Benign and Malignant Adrenal Masses
Benign Adrenal Neoplasms
Adrenal Adenomas
- Prevalence: 0.5% if in 20s, 7% if 70+yo, 6% of autopsy patients
- 85-90% incidentally diagnosed adrenal masses are adenomas, with 7% of these exhibiting hormone secretion
- Subsequent function: 1.7% nonfunctional adenomas gained function on follow-up
- The goal of the workup is to rule out malignancy and metabolic/hormonal activity
- CT imaging: < 10HU on noncontrast CT and > 40-60% contrast washout are highly likely to be adenomas
- Need for follow-up after workup is controversial due to low rates of growth and hormonal activity
Other adrenal lesions (all are rare)
- Oncocytoma: > 30% reported as malignant, surgery recommended
- Myelolipoma: can rupture (more common if > 10cm), diagnosed based on CT appearance, observe unless symptomatic
- Ganglioneuroma: CT may show < 40HU and stippled calcifications
- Cysts: CT imaging w/ sharply marginated fluid without enhancement, cyst excision/aspiration may be required to rule out malignancy, most can be observed
Weiss Criteria, from Campbell's
Adrenocortical carcinoma TNM staging, from AJCC
5yr survival of ACC, from Campbell's
Adrenal Malignancies
Primary Adrenocortical Carcinoma (ACC)
- Common symptoms: hormonal hypersecretion (40-60%), abdominal pain/fullness (30%)

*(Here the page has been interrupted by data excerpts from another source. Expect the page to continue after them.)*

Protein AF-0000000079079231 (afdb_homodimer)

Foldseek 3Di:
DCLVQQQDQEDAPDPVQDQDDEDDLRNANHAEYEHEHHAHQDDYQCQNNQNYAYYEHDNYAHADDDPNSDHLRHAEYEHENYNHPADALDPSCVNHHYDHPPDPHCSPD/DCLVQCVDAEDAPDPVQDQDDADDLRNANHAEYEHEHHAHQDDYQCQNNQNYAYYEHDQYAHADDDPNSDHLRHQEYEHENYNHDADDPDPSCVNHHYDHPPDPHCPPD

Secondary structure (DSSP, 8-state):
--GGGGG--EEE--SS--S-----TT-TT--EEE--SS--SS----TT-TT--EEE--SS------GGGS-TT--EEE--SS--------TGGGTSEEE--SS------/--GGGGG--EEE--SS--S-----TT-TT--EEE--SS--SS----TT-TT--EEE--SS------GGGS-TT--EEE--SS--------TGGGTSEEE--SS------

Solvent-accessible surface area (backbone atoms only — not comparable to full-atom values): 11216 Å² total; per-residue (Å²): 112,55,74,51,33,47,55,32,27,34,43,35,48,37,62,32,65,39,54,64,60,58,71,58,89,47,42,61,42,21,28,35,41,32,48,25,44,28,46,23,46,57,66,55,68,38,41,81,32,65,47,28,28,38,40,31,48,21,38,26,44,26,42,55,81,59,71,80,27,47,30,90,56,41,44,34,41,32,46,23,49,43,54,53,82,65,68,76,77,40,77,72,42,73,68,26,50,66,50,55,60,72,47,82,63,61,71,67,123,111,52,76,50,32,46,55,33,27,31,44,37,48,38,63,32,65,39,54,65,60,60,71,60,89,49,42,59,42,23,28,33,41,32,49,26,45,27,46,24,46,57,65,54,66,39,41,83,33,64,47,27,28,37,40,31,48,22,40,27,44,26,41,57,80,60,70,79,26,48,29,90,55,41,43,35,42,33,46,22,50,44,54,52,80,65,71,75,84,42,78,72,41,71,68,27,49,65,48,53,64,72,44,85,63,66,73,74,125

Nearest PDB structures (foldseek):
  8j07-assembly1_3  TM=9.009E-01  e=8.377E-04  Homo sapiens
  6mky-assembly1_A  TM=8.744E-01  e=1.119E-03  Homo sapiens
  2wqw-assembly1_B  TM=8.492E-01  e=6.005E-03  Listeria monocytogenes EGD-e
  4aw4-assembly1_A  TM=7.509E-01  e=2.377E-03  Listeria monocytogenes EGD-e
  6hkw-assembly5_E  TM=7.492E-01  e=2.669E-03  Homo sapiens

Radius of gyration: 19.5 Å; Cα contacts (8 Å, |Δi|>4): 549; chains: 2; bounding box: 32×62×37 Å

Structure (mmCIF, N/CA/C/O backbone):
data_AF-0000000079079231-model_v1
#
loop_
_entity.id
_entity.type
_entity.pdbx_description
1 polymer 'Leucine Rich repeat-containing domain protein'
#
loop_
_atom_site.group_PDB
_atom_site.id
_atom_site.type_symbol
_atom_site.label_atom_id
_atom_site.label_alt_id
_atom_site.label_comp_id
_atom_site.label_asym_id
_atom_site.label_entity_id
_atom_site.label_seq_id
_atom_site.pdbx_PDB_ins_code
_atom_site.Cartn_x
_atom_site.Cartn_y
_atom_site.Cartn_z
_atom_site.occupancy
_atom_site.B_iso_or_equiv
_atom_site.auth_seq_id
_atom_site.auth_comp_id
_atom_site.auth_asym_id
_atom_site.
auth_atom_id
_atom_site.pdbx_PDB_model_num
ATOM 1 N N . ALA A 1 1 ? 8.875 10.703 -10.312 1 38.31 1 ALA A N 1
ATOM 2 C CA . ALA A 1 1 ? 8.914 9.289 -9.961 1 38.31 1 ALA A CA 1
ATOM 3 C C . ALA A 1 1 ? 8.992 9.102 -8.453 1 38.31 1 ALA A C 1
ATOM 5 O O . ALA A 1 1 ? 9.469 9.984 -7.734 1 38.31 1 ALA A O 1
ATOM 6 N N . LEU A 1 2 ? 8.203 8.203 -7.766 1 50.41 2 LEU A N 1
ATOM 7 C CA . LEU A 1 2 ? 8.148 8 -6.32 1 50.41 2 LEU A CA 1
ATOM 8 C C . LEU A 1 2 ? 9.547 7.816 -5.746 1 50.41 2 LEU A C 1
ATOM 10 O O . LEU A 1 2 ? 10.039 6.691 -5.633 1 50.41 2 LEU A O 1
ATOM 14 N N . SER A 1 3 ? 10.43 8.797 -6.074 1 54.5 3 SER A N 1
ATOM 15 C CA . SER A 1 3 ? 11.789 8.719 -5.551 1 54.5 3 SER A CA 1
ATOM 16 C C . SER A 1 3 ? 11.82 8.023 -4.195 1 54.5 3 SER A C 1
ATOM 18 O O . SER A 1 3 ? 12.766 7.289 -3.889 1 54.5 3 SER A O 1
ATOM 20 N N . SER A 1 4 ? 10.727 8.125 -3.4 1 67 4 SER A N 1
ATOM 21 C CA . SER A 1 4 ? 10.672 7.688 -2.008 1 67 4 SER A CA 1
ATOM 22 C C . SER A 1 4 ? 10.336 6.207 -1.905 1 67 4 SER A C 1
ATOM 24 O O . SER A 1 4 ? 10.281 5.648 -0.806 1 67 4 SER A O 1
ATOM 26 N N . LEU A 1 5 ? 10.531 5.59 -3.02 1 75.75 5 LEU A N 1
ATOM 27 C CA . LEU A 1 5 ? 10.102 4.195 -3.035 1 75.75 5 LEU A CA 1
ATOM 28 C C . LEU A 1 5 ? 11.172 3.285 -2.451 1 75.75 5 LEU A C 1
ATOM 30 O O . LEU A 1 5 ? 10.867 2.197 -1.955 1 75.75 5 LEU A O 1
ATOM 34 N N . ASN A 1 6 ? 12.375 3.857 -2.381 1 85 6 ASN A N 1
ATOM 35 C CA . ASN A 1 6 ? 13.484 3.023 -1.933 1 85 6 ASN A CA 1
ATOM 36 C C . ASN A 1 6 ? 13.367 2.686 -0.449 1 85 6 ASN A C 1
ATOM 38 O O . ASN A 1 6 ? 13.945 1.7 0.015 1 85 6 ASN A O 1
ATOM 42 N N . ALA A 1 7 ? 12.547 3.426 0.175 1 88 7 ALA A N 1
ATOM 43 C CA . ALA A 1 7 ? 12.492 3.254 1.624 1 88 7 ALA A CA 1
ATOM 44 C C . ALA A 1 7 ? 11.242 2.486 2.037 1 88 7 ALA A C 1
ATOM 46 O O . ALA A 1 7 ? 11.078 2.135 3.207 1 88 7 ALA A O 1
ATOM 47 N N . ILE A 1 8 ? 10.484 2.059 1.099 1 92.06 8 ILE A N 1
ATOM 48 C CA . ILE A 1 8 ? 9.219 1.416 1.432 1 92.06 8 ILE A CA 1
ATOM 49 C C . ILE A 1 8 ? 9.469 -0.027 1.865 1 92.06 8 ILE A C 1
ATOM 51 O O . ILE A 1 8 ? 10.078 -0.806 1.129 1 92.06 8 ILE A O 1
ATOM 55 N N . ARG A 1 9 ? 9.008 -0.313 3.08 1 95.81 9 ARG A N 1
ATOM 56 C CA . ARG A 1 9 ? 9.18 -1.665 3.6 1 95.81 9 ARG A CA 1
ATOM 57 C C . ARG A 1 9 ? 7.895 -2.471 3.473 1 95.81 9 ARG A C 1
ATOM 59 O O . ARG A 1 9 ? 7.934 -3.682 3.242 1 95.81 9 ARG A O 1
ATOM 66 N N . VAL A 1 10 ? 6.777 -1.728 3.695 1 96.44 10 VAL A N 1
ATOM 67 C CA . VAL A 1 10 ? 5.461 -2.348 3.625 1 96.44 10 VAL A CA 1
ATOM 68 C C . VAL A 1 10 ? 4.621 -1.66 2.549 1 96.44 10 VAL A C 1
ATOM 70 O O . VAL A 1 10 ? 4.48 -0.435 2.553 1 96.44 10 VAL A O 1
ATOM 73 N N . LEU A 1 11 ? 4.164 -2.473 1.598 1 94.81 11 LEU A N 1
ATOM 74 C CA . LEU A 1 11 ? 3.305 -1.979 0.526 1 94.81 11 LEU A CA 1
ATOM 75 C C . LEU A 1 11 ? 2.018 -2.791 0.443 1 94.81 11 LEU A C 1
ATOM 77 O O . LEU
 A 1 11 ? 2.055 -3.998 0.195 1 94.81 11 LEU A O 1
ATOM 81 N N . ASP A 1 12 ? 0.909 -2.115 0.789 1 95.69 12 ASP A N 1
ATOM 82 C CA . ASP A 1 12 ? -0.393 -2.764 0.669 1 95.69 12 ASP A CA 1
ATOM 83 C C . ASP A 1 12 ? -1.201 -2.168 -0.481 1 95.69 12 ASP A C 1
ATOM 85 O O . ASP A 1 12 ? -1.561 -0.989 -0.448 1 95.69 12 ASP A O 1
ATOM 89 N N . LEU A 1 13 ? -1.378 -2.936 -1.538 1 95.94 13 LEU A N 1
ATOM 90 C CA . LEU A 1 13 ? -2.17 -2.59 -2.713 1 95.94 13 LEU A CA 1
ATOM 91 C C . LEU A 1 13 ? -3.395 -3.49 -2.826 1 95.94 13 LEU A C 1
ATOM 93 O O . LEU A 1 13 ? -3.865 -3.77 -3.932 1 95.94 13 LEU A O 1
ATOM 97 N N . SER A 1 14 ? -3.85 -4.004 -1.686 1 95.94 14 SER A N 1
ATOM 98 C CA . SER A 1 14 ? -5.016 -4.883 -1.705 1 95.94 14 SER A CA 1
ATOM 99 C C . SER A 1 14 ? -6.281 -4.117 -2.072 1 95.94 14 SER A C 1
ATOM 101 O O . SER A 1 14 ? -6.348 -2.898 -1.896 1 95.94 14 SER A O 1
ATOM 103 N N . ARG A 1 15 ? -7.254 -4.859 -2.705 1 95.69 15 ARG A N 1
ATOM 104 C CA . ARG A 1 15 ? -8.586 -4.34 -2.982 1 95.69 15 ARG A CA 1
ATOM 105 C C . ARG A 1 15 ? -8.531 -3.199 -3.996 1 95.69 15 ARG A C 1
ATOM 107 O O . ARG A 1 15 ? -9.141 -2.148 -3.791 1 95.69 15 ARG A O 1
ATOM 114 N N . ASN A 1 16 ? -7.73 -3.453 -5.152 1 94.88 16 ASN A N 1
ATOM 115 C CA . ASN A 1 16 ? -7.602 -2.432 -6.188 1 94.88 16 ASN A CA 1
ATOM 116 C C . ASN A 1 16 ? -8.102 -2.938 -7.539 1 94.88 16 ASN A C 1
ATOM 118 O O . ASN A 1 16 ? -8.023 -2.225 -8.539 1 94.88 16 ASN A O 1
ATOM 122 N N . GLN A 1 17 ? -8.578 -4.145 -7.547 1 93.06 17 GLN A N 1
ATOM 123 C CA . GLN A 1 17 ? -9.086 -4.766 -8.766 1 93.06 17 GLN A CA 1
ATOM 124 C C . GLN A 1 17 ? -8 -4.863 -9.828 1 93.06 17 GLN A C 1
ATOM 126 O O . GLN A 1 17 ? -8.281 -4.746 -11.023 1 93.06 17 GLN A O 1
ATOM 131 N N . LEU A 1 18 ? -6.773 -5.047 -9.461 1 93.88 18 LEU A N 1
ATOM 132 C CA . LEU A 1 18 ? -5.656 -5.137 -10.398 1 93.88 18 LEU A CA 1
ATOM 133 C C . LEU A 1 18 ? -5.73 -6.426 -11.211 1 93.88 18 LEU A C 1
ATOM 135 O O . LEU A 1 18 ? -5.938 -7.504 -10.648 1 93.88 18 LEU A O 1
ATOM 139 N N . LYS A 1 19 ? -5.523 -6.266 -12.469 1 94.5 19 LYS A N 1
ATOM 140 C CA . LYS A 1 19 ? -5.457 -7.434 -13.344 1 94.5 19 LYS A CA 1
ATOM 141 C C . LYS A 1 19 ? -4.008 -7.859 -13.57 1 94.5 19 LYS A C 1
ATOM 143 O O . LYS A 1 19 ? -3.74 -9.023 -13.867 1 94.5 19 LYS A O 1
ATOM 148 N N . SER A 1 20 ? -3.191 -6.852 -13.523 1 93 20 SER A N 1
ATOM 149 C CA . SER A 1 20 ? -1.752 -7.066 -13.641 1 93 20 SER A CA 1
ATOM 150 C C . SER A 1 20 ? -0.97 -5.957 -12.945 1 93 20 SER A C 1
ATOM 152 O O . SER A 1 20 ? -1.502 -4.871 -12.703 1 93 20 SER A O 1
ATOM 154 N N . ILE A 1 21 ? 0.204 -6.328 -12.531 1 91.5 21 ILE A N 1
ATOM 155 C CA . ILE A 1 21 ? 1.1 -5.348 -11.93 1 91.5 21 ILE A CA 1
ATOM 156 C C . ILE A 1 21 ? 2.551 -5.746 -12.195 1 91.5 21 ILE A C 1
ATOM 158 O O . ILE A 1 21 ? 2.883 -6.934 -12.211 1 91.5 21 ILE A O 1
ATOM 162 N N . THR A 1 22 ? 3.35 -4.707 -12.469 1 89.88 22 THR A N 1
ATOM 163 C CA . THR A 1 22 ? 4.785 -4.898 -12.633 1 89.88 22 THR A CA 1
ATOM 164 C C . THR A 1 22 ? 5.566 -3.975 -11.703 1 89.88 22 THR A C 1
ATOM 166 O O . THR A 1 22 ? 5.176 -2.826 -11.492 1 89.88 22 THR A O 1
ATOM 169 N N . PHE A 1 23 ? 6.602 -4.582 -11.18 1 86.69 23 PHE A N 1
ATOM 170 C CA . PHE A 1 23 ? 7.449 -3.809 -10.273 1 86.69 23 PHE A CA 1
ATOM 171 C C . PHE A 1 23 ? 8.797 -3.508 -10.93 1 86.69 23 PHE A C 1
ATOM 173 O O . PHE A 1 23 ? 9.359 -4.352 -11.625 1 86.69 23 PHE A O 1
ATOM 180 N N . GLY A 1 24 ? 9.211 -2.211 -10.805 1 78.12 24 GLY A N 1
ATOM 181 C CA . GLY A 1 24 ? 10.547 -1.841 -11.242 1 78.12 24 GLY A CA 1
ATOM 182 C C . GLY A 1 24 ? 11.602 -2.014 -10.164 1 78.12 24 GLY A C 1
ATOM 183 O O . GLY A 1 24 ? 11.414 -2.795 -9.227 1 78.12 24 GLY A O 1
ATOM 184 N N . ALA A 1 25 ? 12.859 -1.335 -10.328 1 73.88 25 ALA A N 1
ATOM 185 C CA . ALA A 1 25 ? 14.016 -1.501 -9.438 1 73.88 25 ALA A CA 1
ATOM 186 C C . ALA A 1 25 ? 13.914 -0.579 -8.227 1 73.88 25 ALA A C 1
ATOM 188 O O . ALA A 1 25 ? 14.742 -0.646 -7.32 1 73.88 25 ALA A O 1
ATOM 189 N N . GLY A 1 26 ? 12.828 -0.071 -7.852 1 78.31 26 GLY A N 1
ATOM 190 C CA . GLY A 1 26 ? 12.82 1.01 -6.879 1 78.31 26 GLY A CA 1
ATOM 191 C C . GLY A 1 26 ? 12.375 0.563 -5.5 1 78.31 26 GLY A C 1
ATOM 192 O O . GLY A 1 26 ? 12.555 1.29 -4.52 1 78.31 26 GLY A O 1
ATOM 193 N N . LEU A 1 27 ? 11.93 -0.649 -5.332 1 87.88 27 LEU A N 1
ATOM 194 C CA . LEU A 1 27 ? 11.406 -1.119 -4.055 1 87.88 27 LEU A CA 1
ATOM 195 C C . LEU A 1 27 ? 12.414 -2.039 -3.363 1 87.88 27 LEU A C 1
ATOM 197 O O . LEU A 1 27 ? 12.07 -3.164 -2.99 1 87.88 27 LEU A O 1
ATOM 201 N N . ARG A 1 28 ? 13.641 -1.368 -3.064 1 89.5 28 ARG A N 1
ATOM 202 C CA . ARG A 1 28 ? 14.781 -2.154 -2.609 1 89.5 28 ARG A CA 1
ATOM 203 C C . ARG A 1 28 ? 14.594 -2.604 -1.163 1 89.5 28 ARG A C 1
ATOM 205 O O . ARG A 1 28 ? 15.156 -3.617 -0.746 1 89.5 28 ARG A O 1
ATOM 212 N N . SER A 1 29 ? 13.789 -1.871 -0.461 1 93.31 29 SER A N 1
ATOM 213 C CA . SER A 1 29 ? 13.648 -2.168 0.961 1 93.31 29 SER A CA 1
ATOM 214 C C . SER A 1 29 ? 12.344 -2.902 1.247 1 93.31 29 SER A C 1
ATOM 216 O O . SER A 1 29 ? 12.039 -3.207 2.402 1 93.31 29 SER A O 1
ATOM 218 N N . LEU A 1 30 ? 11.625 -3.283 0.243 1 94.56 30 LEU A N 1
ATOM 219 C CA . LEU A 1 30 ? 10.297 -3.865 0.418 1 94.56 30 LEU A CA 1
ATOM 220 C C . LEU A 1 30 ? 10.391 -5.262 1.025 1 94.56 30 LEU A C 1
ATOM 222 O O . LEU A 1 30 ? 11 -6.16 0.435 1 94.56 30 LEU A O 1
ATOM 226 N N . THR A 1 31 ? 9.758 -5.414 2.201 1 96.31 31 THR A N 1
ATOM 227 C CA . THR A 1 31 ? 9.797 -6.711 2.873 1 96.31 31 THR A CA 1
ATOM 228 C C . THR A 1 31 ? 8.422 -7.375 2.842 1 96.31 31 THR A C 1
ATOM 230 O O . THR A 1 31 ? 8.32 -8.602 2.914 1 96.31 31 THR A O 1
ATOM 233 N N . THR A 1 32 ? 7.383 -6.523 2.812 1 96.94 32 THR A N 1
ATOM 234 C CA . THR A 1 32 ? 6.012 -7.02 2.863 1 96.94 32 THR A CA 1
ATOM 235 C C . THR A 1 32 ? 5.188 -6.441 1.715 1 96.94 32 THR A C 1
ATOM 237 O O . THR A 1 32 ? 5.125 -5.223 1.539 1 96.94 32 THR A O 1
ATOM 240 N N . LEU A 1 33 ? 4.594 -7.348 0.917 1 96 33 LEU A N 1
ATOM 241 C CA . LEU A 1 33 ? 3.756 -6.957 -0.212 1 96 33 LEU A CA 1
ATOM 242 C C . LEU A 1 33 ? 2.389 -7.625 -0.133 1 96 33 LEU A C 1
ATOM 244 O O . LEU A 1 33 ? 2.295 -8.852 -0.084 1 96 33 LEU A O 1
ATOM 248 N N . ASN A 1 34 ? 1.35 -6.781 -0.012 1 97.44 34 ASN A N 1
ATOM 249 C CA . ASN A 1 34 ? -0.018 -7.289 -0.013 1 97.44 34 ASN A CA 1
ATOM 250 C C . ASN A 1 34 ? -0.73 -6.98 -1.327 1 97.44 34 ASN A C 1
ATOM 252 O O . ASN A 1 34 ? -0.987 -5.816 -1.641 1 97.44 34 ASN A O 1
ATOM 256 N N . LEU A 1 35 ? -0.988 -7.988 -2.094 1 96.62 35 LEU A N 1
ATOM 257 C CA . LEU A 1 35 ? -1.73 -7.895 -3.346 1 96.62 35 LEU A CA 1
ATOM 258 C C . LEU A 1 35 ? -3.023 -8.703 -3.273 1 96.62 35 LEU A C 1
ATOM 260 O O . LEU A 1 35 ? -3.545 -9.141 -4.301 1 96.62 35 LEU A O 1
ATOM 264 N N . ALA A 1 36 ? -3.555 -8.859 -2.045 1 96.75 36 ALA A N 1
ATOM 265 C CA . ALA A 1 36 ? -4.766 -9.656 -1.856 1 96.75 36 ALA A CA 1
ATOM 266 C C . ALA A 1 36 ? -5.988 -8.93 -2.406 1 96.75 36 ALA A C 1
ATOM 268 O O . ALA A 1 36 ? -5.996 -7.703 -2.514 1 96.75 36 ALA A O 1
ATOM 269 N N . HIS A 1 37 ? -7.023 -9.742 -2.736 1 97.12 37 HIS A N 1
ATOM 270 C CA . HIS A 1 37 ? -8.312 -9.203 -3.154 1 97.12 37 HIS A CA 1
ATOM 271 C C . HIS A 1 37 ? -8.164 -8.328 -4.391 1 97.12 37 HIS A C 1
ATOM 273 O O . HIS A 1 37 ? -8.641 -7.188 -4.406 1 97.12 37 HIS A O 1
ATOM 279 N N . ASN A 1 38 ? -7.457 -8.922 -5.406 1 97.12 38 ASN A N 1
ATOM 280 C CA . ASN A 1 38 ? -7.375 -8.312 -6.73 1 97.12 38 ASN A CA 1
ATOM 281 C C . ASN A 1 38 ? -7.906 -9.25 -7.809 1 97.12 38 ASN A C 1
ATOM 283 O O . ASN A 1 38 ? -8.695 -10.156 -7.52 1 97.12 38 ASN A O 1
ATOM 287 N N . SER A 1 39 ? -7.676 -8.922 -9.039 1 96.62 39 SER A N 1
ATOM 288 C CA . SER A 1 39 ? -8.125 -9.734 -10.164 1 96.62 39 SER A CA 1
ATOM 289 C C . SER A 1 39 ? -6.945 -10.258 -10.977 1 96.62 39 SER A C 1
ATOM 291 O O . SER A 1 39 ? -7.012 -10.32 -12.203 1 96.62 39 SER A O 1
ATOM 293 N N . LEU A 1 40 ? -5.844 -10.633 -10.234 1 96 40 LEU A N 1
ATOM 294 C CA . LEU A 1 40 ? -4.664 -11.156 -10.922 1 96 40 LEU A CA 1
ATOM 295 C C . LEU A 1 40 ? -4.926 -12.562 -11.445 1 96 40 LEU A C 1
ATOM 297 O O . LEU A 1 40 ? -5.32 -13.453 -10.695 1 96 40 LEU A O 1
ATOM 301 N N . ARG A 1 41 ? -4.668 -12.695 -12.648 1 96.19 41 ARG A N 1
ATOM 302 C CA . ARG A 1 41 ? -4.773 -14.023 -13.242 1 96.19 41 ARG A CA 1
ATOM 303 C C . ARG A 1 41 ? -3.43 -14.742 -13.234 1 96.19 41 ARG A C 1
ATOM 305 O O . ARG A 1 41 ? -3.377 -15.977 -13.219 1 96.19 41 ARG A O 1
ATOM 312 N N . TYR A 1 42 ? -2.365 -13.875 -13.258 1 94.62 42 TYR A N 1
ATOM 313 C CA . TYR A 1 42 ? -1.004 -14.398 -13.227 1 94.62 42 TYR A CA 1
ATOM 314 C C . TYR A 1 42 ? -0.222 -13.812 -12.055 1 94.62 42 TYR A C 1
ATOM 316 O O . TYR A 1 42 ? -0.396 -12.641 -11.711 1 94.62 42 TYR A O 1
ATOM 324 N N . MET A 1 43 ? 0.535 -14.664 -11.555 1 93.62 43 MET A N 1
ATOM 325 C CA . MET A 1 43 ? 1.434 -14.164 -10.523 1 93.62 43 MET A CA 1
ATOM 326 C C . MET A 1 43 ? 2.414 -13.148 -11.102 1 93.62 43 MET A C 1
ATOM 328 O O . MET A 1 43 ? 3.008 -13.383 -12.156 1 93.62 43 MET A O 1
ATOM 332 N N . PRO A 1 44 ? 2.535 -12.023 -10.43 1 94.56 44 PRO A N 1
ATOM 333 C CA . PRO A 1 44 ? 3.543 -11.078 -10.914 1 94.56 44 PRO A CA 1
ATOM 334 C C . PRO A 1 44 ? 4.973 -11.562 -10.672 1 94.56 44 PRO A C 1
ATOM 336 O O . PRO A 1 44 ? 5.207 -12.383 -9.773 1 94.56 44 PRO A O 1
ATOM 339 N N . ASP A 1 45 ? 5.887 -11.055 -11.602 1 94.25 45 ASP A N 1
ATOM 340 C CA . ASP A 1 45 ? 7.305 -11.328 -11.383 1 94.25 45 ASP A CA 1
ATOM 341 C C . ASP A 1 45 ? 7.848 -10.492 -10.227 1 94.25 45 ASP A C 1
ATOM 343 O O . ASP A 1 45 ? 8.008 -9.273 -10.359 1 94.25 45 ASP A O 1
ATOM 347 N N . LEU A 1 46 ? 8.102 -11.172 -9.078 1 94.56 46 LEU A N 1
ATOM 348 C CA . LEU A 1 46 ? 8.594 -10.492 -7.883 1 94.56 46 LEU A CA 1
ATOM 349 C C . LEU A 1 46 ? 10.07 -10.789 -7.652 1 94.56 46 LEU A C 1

- Test for steroid hormones as well as precursor molecules
- Imaging: CT/MR A/P, larger tumors more likely to be malignant (10% if > 4cm, 25% if > 6cm), usually > 25HU on non-contrast imaging and < 50% washout, chest imaging is required, bone scan and MR head only if bone/neuro symptoms
- Weiss criteria: 3+ criteria have 100% sensitivity and 96% specificity for diagnosing malignant vs benign adrenal masses
- Surgical resection recommended, with en bloc resection
- Consider removal of mass and metastases if able to remove > 90% disease burden
- Surveillance: CT C/A/P q3mo for 2-3yrs, then space out to q6mo until 5yrs postop
- XRT: recommended for CNS and bone metastases
- Mitotane: DDT derivative, most commonly used adjuvant chemotherapy
- Overall 5yr survival 20-47%
Metastases to the Adrenal Gland
- Prevalence: in setting of prior extra-adrenal malignancy, > 50% newly diagnosed adrenal lesions are metastatic disease
- Imaging: metastases tend to be lipid-poor, > 10HU on noncontrast CT and do not show contrast washout, risk of malignancy is 7% if otherwise benign-appearing on CT
- Treatment: can consider biopsy, adrenalectomy, or surveillance depending on clinical scenario
- Adrenalectomy: recommended for RCC if radiographically abnormal or tumor thrombus in the renal vein
- Surveillance: screen adrenal mass at same interval as primary malignancy
- Biopsy: only if not metabolically active, not clearly benign on imaging, and pathology results would alter management
References
- AUA Core Curriculum
- Fassnacht, Martin, et al. "Management of adrenal incidentalomas: European society of endocrinology clinical practice guideline in collaboration with the European network for the study of adrenal tumors." European journal of endocrinology 175.2 (2016): G1-G34.
- Lim, SK. and K. Ho Rha. "Surgery of the Adrenal Glands." Campbell-Walsh Urology 12 (2020).
- Maas, Marissa, et al. "Discrepancies in the recommended management of adrenal incidentalomas by various guidelines." The Journal of Urology 205.1 (2021): 52-59.
- Kutikov, A., P. L. Crispen, and R. G. Uzzo. "Pathophysiology, evaluation, and medical management of adrenal disorders." Campbell-Walsh Urology 12 (2020).